Baker played a role in bringing the Khronos Group’s Vulkan API to market, and his company was among the first to embrace AMD’s Mantle API. You may also recall that a little over a year ago, we spoke with Baker about his experiments with DX12 in the first Nitrous engine.

At the time, Ashes of the Singularity was still in the development, but a lot of eyes were on Oxide Games because Ashes was poised to be one of the first DX12 games on the market. Baker spent the time to explore DX12’s Explicit Multiadapter feature, which allowed him to build an experimental build of the game that simultaneously supports Nvidia and AMD graphics cards.

Now that the development of Ashes of the Singularity is out of the way, Baker looked towards the virtual reality market and wondered what boundaries he could push next.

“When we finished Ashes [of the Singularity], and we had the first DX12 engine, we said ‘Well, ok. We still have to support the old APIs, but what could we do if we did next-generation only? And what would a new engine look like if you were only DX12 and only VR? And what would it look like?’” said Baker. “What we came up with is Nitrous 2.0.”

By dropping the old APIs that restricted development of advanced features and hamstrung performance, Oxide Games was able to use the available resources more efficiently than ever before. Baker said that the first generation Nitrous engine allowed Oxide to squeeze approximately 85% of the available performance out of all the GPU cores and CPU cores you could throw at it. Nitrous 2.0 kicks it up a notch and allows for “complete utilization of all cores.”
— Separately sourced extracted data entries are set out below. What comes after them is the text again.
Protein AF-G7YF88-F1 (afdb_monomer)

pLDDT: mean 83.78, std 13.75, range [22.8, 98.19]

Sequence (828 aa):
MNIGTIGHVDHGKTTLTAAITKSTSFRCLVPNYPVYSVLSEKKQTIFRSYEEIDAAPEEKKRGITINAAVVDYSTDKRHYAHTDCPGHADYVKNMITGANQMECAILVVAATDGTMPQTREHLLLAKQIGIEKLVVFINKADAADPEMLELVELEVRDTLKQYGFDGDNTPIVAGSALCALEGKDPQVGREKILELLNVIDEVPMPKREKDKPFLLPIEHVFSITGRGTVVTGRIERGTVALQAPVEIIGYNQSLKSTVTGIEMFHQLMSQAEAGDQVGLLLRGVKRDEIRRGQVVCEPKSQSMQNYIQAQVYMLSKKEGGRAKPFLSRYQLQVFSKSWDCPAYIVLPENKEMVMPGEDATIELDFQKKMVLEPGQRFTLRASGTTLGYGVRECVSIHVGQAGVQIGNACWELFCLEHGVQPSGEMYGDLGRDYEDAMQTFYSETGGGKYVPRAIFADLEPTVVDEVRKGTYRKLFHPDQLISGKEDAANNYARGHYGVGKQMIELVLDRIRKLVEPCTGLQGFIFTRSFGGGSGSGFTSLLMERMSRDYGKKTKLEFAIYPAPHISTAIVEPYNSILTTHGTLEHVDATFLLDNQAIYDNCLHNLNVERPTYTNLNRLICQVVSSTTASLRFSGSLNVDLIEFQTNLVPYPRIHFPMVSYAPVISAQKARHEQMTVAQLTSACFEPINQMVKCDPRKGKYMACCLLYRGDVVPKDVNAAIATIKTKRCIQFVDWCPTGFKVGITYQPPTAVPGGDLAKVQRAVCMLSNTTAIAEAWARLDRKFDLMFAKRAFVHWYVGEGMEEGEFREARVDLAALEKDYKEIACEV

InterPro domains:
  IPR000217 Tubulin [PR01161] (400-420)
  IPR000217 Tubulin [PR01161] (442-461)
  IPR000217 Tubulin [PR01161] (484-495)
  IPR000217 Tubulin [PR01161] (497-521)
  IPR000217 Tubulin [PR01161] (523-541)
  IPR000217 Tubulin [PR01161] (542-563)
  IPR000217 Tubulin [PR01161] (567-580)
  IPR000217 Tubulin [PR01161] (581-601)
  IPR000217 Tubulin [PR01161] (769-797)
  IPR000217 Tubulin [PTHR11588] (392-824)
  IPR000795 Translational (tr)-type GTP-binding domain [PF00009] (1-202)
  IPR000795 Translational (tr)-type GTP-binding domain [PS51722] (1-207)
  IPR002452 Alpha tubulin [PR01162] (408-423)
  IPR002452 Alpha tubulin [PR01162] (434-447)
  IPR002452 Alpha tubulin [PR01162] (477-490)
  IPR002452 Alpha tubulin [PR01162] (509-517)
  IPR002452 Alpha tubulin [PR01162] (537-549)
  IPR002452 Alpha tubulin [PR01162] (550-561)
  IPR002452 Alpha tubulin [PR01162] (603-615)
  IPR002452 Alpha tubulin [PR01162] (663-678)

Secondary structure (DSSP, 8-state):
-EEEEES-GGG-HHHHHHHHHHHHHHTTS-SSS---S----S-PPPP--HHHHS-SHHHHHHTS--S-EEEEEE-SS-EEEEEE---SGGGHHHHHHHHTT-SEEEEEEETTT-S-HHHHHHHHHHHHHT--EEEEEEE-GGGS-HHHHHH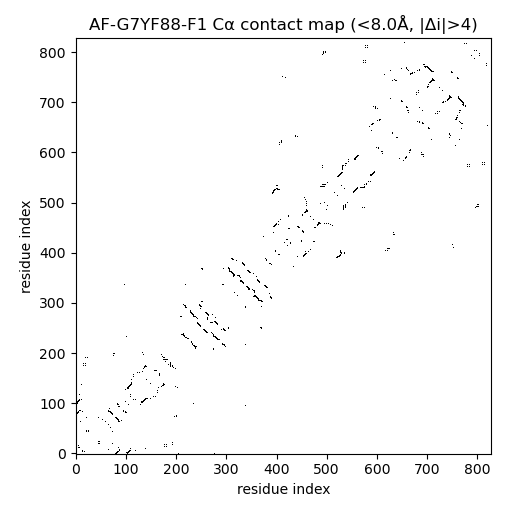HHHHHHHHHHHTTS-TTTS-EEE--HHHHHHT--TTTTHHHHHHHHHHHHHSPPPPP--SSPPEEE--EEEEETTTEEEEEEE--BSEEETT-EEEEEETTEEEEEEEEEEEETTEEESEEETT-EEEEEETT--TTT--TT-EEESTTS--EEEEEEEEEEEPBGGGTSBSSPEETTEEEEEEETTEEEEEEEE--TT-SEE-TT-EEEEEEEEEEEEE--TT---EEEETTEEEEE---EEEEEEEHHHHHHHHHHHHHHHHHHHTB-TTS-BSS---HHHHHHHTTTEEEPTTS-EEE-EEEEESSSHHHHHHHHSTTTTTS-GGGEEE-SS--TT-HHHHHTSHHHHHHHHHHHHHHHHHTT-SSEEEEEEEEESSSHIIIIIHHHHHHHHHHHSTTSEEEEEEEE--TTT---TTHHHHHHHHHHHHTTT-SEEEEEEHHHHHHHHHHTS--SS--HHHHHHHHHHHHHHHHHHHHS-EEE---HHHHHHHH-SSTT----EEEEE---BTTGGGT----HHHHHHHTTSGGGBSS---GGGS-EEEEEEEEEES--HHHHHHHHHHHHT-TT--B-TT-TT-EEEEEE-SPPPPPTT-SBPP-SEEEEEEEEEGGGHHHHHHHHHHHHHHHTTTTTHHHHHTTT--HHHHHHHHHHHHHHHHHHHHHHH--

Structure (mmCIF, N/CA/C/O backbone):
data_AF-G7YF88-F1
#
_entry.id   AF-G7YF88-F1
#
loop_
_atom_site.group_PDB
_atom_site.id
_atom_site.type_symbol
_atom_site.label_atom_id
_atom_site.label_alt_id
_atom_site.label_comp_id
_atom_site.label_asym_id
_atom_site.label_entity_id
_atom_site.label_seq_id
_atom_site.pdbx_PDB_ins_code
_atom_site.Cartn_x
_atom_site.Cartn_y
_atom_site.Cartn_z
_atom_site.occupancy
_atom_site.B_iso_or_equiv
_atom_site.auth_seq_id
_atom_site.auth_comp_id
_atom_site.auth_asym_id
_atom_site.auth_atom_id
_atom_site.pdbx_PDB_model_num
ATOM 1 N N . MET A 1 1 ? -20.935 11.786 24.456 1.00 80.44 1 MET A N 1
ATOM 2 C CA . MET A 1 1 ? -19.682 11.563 23.708 1.00 80.44 1 MET A CA 1
ATOM 3 C C . MET A 1 1 ? -18.657 10.994 24.666 1.00 80.44 1 MET A C 1
ATOM 5 O O . MET A 1 1 ? -18.584 11.468 25.797 1.00 80.44 1 MET A O 1
ATOM 9 N N . ASN A 1 2 ? -17.916 9.978 24.238 1.00 83.38 2 ASN A N 1
ATOM 10 C CA . ASN A 1 2 ? -16.899 9.335 25.068 1.00 83.38 2 ASN A CA 1
ATOM 11 C C . ASN A 1 2 ? -15.535 9.959 24.757 1.00 83.38 2 ASN A C 1
ATOM 13 O O . ASN A 1 2 ? -15.073 9.903 23.618 1.00 83.38 2 ASN A O 1
ATOM 17 N N . ILE A 1 3 ? -14.912 10.586 25.748 1.00 87.50 3 ILE A N 1
ATOM 18 C CA . ILE A 1 3 ? -13.619 11.266 25.614 1.00 87.50 3 ILE A CA 1
ATOM 19 C C . ILE A 1 3 ? -12.647 10.736 26.662 1.00 87.50 3 ILE A C 1
ATOM 21 O O . ILE A 1 3 ? -13.074 10.132 27.641 1.00 87.50 3 ILE A O 1
ATOM 25 N N . GLY A 1 4 ? -11.349 10.953 26.507 1.00 88.19 4 GLY A N 1
ATOM 26 C CA . GLY A 1 4 ? -10.425 10.685 27.602 1.00 88.19 4 GLY A CA 1
ATOM 27 C C . GLY A 1 4 ? -9.068 11.340 27.455 1.00 88.19 4 GLY A C 1
ATOM 28 O O . GLY A 1 4 ? -8.696 11.769 26.367 1.00 88.19 4 GLY A O 1
ATOM 29 N N . THR A 1 5 ? -8.342 11.451 28.560 1.00 90.38 5 THR A N 1
ATOM 30 C CA . THR A 1 5 ? -7.022 12.087 28.635 1.00 90.38 5 THR A CA 1
ATOM 31 C C . THR A 1 5 ? -5.910 11.066 28.437 1.00 90.38 5 THR A C 1
ATOM 33 O O . THR A 1 5 ? -5.860 10.030 29.098 1.00 90.38 5 THR A O 1
ATOM 36 N N . ILE A 1 6 ? -4.971 11.369 27.542 1.00 90.88 6 ILE A N 1
ATOM 37 C CA . ILE A 1 6 ? -3.789 10.546 27.259 1.00 90.88 6 ILE A CA 1
ATOM 38 C C . ILE A 1 6 ? -2.522 11.408 27.296 1.00 90.88 6 ILE A C 1
ATOM 40 O O . ILE A 1 6 ? -2.571 12.604 27.030 1.00 90.88 6 ILE A O 1
ATOM 44 N N . GLY A 1 7 ? -1.374 10.818 27.637 1.00 88.44 7 GLY A N 1
ATOM 45 C CA . GLY A 1 7 ? -0.098 11.532 27.736 1.00 88.44 7 GLY A CA 1
ATOM 46 C C . GLY A 1 7 ? 0.802 11.001 28.854 1.00 88.44 7 GLY A C 1
ATOM 47 O O . GLY A 1 7 ? 0.397 10.146 29.648 1.00 88.44 7 GLY A O 1
ATOM 48 N N . HIS A 1 8 ? 2.016 11.544 28.928 1.00 87.12 8 HIS A N 1
ATOM 49 C CA . HIS A 1 8 ? 3.051 11.184 29.904 1.00 87.12 8 HIS A CA 1
ATOM 50 C C . HIS A 1 8 ? 2.566 11.288 31.360 1.00 87.12 8 HIS A C 1
ATOM 52 O O . HIS A 1 8 ? 1.665 12.077 31.663 1.00 87.12 8 HIS A O 1
ATOM 58 N N . VAL A 1 9 ? 3.141 10.484 32.264 1.00 79.69 9 VAL A N 1
ATOM 59 C CA . VAL A 1 9 ? 2.733 10.396 33.680 1.00 79.69 9 VAL A CA 1
ATOM 60 C C . VAL A 1 9 ? 2.673 11.766 34.375 1.00 79.69 9 VAL A C 1
ATOM 62 O O . VAL A 1 9 ? 1.638 12.075 34.960 1.00 79.69 9 VAL A O 1
ATOM 65 N N . ASP A 1 10 ? 3.657 12.641 34.151 1.00 83.56 10 ASP A N 1
ATOM 66 C CA . ASP A 1 10 ? 3.800 13.915 34.880 1.00 83.56 10 ASP A CA 1
ATOM 67 C C . ASP A 1 10 ? 3.218 15.148 34.168 1.00 83.56 10 ASP A C 1
ATOM 69 O O . ASP A 1 10 ? 3.370 16.286 34.626 1.00 83.56 10 ASP A O 1
ATOM 73 N N . HIS A 1 11 ? 2.499 14.955 33.058 1.00 89.69 11 HIS A N 1
ATOM 74 C CA . HIS A 1 11 ? 1.887 16.063 32.311 1.00 89.69 11 HIS A CA 1
ATOM 75 C C . HIS A 1 11 ? 0.567 16.573 32.922 1.00 89.69 11 HIS A C 1
ATOM 77 O O . HIS A 1 11 ? -0.013 17.536 32.426 1.00 89.69 11 HIS A O 1
ATOM 83 N N . GLY A 1 12 ? 0.084 15.968 34.014 1.00 87.19 12 GLY A N 1
ATOM 84 C CA . GLY A 1 12 ? -1.083 16.456 34.763 1.00 87.19 12 GLY A CA 1
ATOM 85 C C . GLY A 1 12 ? -2.442 16.089 34.154 1.00 87.19 12 GLY A C 1
ATOM 86 O O . GLY A 1 12 ? -3.355 16.911 34.158 1.00 87.19 12 GLY A O 1
ATOM 87 N N . LYS A 1 13 ? -2.591 14.859 33.641 1.00 89.50 13 LYS A N 1
ATOM 88 C CA . LYS A 1 13 ? -3.858 14.331 33.085 1.00 89.50 13 LYS A CA 1
ATOM 89 C C . LYS A 1 13 ? -4.994 14.343 34.108 1.00 89.50 13 LYS A C 1
ATOM 91 O O . LYS A 1 13 ? -6.001 15.004 33.896 1.00 89.50 13 LYS A O 1
ATOM 96 N N . THR A 1 14 ? -4.784 13.712 35.256 1.00 85.06 14 THR A N 1
ATOM 97 C CA . THR A 1 14 ? -5.780 13.623 36.330 1.00 85.06 14 THR A CA 1
ATOM 98 C C . THR A 1 14 ? -6.082 14.997 36.930 1.00 85.06 14 THR A C 1
ATOM 100 O O . THR A 1 14 ? -7.227 15.307 37.256 1.00 85.06 14 THR A O 1
ATOM 103 N N . THR A 1 15 ? -5.076 15.878 36.993 1.00 86.94 15 THR A N 1
ATOM 104 C CA . THR A 1 15 ? -5.241 17.297 37.348 1.00 86.94 15 THR A CA 1
ATOM 105 C C . THR A 1 15 ? -6.183 18.005 36.372 1.00 86.94 15 THR A C 1
ATOM 107 O O . THR A 1 15 ? -7.093 18.708 36.804 1.00 86.94 15 THR A O 1
ATOM 110 N N . LEU A 1 16 ? -6.015 17.793 35.062 1.00 88.69 16 LEU A N 1
ATOM 111 C CA . LEU A 1 16 ? -6.908 18.332 34.036 1.00 88.69 16 LEU A CA 1
ATOM 112 C C . LEU A 1 16 ? -8.329 17.769 34.167 1.00 88.69 16 LEU A C 1
ATOM 114 O O . LEU A 1 16 ? -9.291 18.537 34.142 1.00 88.69 16 LEU A O 1
ATOM 118 N N . THR A 1 17 ? -8.473 16.461 34.380 1.00 86.06 17 THR A N 1
ATOM 119 C CA . THR A 1 17 ? -9.773 15.805 34.588 1.00 86.06 17 THR A CA 1
ATOM 120 C C . THR A 1 17 ? -10.514 16.407 35.791 1.00 86.06 17 THR A C 1
ATOM 122 O O . THR A 1 17 ? -11.687 16.778 35.685 1.00 86.06 17 THR A O 1
ATOM 125 N N . ALA A 1 18 ? -9.825 16.618 36.916 1.00 83.25 18 ALA A N 1
ATOM 126 C CA . ALA A 1 18 ? -10.389 17.295 38.085 1.00 83.25 18 ALA A CA 1
ATOM 127 C C . ALA A 1 18 ? -10.716 18.782 37.809 1.00 83.25 18 ALA A C 1
ATOM 129 O O . ALA A 1 18 ? -11.761 19.281 38.232 1.00 83.25 18 ALA A O 1
ATOM 130 N N . ALA A 1 19 ? -9.871 19.503 37.062 1.00 83.56 19 ALA A N 1
ATOM 131 C CA . ALA A 1 19 ? -10.112 20.903 36.694 1.00 83.56 19 ALA A CA 1
ATOM 132 C C . ALA A 1 19 ? -11.373 21.077 35.830 1.00 83.56 19 ALA A C 1
ATOM 134 O O . ALA A 1 19 ? -12.139 22.029 36.025 1.00 83.56 19 ALA A O 1
ATOM 135 N N . ILE A 1 20 ? -11.617 20.142 34.905 1.00 85.19 20 ILE A N 1
ATOM 136 C CA . ILE A 1 20 ? -12.810 20.111 34.050 1.00 85.19 20 ILE A CA 1
ATOM 137 C C . ILE A 1 20 ? -14.073 19.922 34.896 1.00 85.19 20 ILE A C 1
ATOM 139 O O . ILE A 1 20 ? -15.021 20.705 34.767 1.00 85.19 20 ILE A O 1
ATOM 143 N N . THR A 1 21 ? -14.090 18.938 35.802 1.00 80.06 21 THR A N 1
ATOM 144 C CA . THR A 1 21 ? -15.263 18.694 36.665 1.00 80.06 21 THR A CA 1
ATOM 145 C C . THR A 1 21 ? -15.522 19.867 37.609 1.00 80.06 21 THR A C 1
ATOM 147 O O . THR A 1 21 ? -16.675 20.240 37.831 1.00 80.06 21 THR A O 1
ATOM 150 N N . LYS A 1 22 ? -14.469 20.533 38.109 1.00 77.25 22 LYS A N 1
ATOM 151 C CA . LYS A 1 22 ? -14.602 21.744 38.933 1.00 77.25 22 LYS A CA 1
ATOM 152 C C . LYS A 1 22 ? -15.222 22.887 38.139 1.00 77.25 22 LYS A C 1
ATOM 154 O O . LYS A 1 22 ? -16.202 23.487 38.574 1.00 77.25 22 LYS A O 1
ATOM 159 N N . SER A 1 23 ? -14.673 23.176 36.963 1.00 72.31 23 SER A N 1
ATOM 160 C CA . SER A 1 23 ? -15.081 24.321 36.140 1.00 72.31 23 SER A CA 1
ATOM 161 C C . SER A 1 23 ? -16.519 24.192 35.635 1.00 72.31 23 SER A C 1
ATOM 163 O O . SER A 1 23 ? -17.252 25.183 35.599 1.00 72.31 23 SER A O 1
ATOM 165 N N . THR A 1 24 ? -16.945 22.969 35.313 1.00 67.31 24 THR A N 1
ATOM 166 C CA . THR A 1 24 ? -18.329 22.657 34.923 1.00 67.31 24 THR A CA 1
ATOM 167 C C . THR A 1 24 ? -19.292 22.700 36.112 1.00 67.31 24 THR A C 1
ATOM 169 O O . THR A 1 24 ? -20.394 23.220 35.964 1.00 67.31 24 THR A O 1
ATOM 172 N N . SER A 1 25 ? -18.865 22.286 37.311 1.00 60.72 25 SER A N 1
ATOM 173 C CA . SER A 1 25 ? -19.668 22.409 38.542 1.00 60.72 25 SER A CA 1
ATOM 174 C C . SER A 1 25 ? -19.865 23.871 38.978 1.00 60.72 25 SER A C 1
ATOM 176 O O . SER A 1 25 ? -20.966 24.275 39.348 1.00 60.72 25 SER A O 1
ATOM 178 N N . PHE A 1 26 ? -18.826 24.712 38.882 1.00 49.44 26 PHE A N 1
ATOM 179 C CA . PHE A 1 26 ? -18.905 26.143 39.221 1.00 49.44 26 PHE A CA 1
ATOM 180 C C . PHE A 1 26 ? -19.770 26.958 38.255 1.00 49.44 26 PHE A C 1
ATOM 182 O O . PHE A 1 26 ? -20.281 28.014 38.635 1.00 49.44 26 PHE A O 1
ATOM 189 N N . ARG A 1 27 ? -19.954 26.496 37.012 1.00 46.66 27 ARG A N 1
ATOM 190 C CA . ARG A 1 27 ? -20.841 27.144 36.034 1.00 46.66 27 ARG A CA 1
ATOM 191 C C . ARG A 1 27 ? -22.307 27.143 36.501 1.00 46.66 27 ARG A C 1
ATOM 193 O O . ARG A 1 27 ? -23.057 28.027 36.105 1.00 46.66 27 ARG A O 1
ATOM 200 N N . CYS A 1 28 ? -22.676 26.250 37.424 1.00 38.59 28 CYS A N 1
ATOM 201 C CA . CYS A 1 28 ? -23.985 26.230 38.079 1.00 38.59 28 CYS A CA 1
ATOM 202 C C . CYS A 1 28 ? -24.135 27.196 39.276 1.00 38.59 28 CYS A C 1
ATOM 204 O O . CYS A 1 28 ? -25.237 27.296 39.807 1.00 38.59 28 CYS A O 1
ATOM 206 N N . LEU A 1 29 ? -23.080 27.895 39.726 1.00 36.25 29 LEU A N 1
ATOM 207 C CA . LEU A 1 29 ? -23.082 28.644 41.001 1.00 36.25 29 LEU A CA 1
ATOM 208 C C . LEU A 1 29 ? -22.787 30.158 40.892 1.00 36.25 29 LEU A C 1
ATOM 210 O O . LEU A 1 29 ? -22.623 30.805 41.923 1.00 36.25 29 LEU A O 1
ATOM 214 N N . VAL A 1 30 ? -22.723 30.761 39.695 1.00 32.78 30 VAL A N 1
ATOM 215 C CA . VAL A 1 30 ? -22.468 32.216 39.546 1.00 32.78 30 VAL A CA 1
ATOM 216 C C . VAL A 1 30 ? -23.793 33.013 39.449 1.00 32.78 30 VAL A C 1
ATOM 218 O O . VAL A 1 30 ? -24.530 32.829 38.479 1.00 32.78 30 VAL A O 1
ATOM 221 N N . PRO A 1 31 ? -24.118 33.919 40.399 1.00 35.50 31 PRO A N 1
ATOM 222 C CA . PRO A 1 31 ? -25.445 34.527 40.526 1.00 35.50 31 PRO A CA 1
ATOM 223 C C . PRO A 1 31 ? -25.544 35.929 39.888 1.00 35.50 31 PRO A C 1
ATOM 225 O O . PRO A 1 31 ? -25.641 36.936 40.579 1.00 35.50 31 PRO A O 1
ATOM 228 N N . ASN A 1 32 ? -25.603 35.976 38.554 1.00 34.09 32 ASN A N 1
ATOM 229 C CA . ASN A 1 32 ? -26.483 36.920 37.832 1.00 34.09 32 ASN A CA 1
ATOM 230 C C . ASN A 1 32 ? -27.683 36.166 37.207 1.00 34.09 32 ASN A C 1
ATOM 232 O O . ASN A 1 32 ? -28.329 36.643 36.279 1.00 34.09 32 ASN A O 1
ATOM 236 N N . TYR A 1 33 ? -27.976 34.966 37.718 1.00 36.41 33 TYR A N 1
ATOM 237 C CA . TYR A 1 33 ? -29.042 34.067 37.275 1.00 36.41 33 TYR A CA 1
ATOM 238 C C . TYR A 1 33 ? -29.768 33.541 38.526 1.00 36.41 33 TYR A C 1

Baker said that Nitrous 2.0 features a new shading technique, which plays a key role in scaling the performance efficiency to 100%. Oxide leverages asynchronous compute to run the rasterization and shading workloads simultaneously.

“We have this new technology where we’re actually able to rasterize the entire scene at 90 [fps], and in the asynchronous compute we shade at 30 [fps]–We decouple the two. And we can share the data between the eyes,” said Baker. “So, that means, in theory, our shading can be 6x more efficient than it ordinarily would be. And async compute is working perfectly for this.”

As was the case with the first Nitrous, Oxide Games isn’t developing Nitrous 2.0 for other developers. As Baker told us in his interview in 2015, “Oxide is a game development company first and an engine licensing company second.” As such, the developer is building a game with the new engine.

Oxide Games did a live demo of a game called Not Enough Bullets running on one of AMD’s new Ryzen processors and Vega GPUs, and pushing all 16 CPU threads to the limit. The game crashed a few seconds into the demo, which is a shame, but not surprising for early software running on an in-development game engine, on an engineering sample graphics card. They were able to launch the demo again moments later.

Unfortunately, the scenery in the game is quite dark, and we weren’t able to make out exactly what was going on in the demo. We suspect that Not Enough Bullets is another real-time strategy game, as the original Nitrous Engine is optimized for the genre.

Baker made no mention of when we can expect to see more of Not Enough Bullets or the Nitrous 2.0 engine.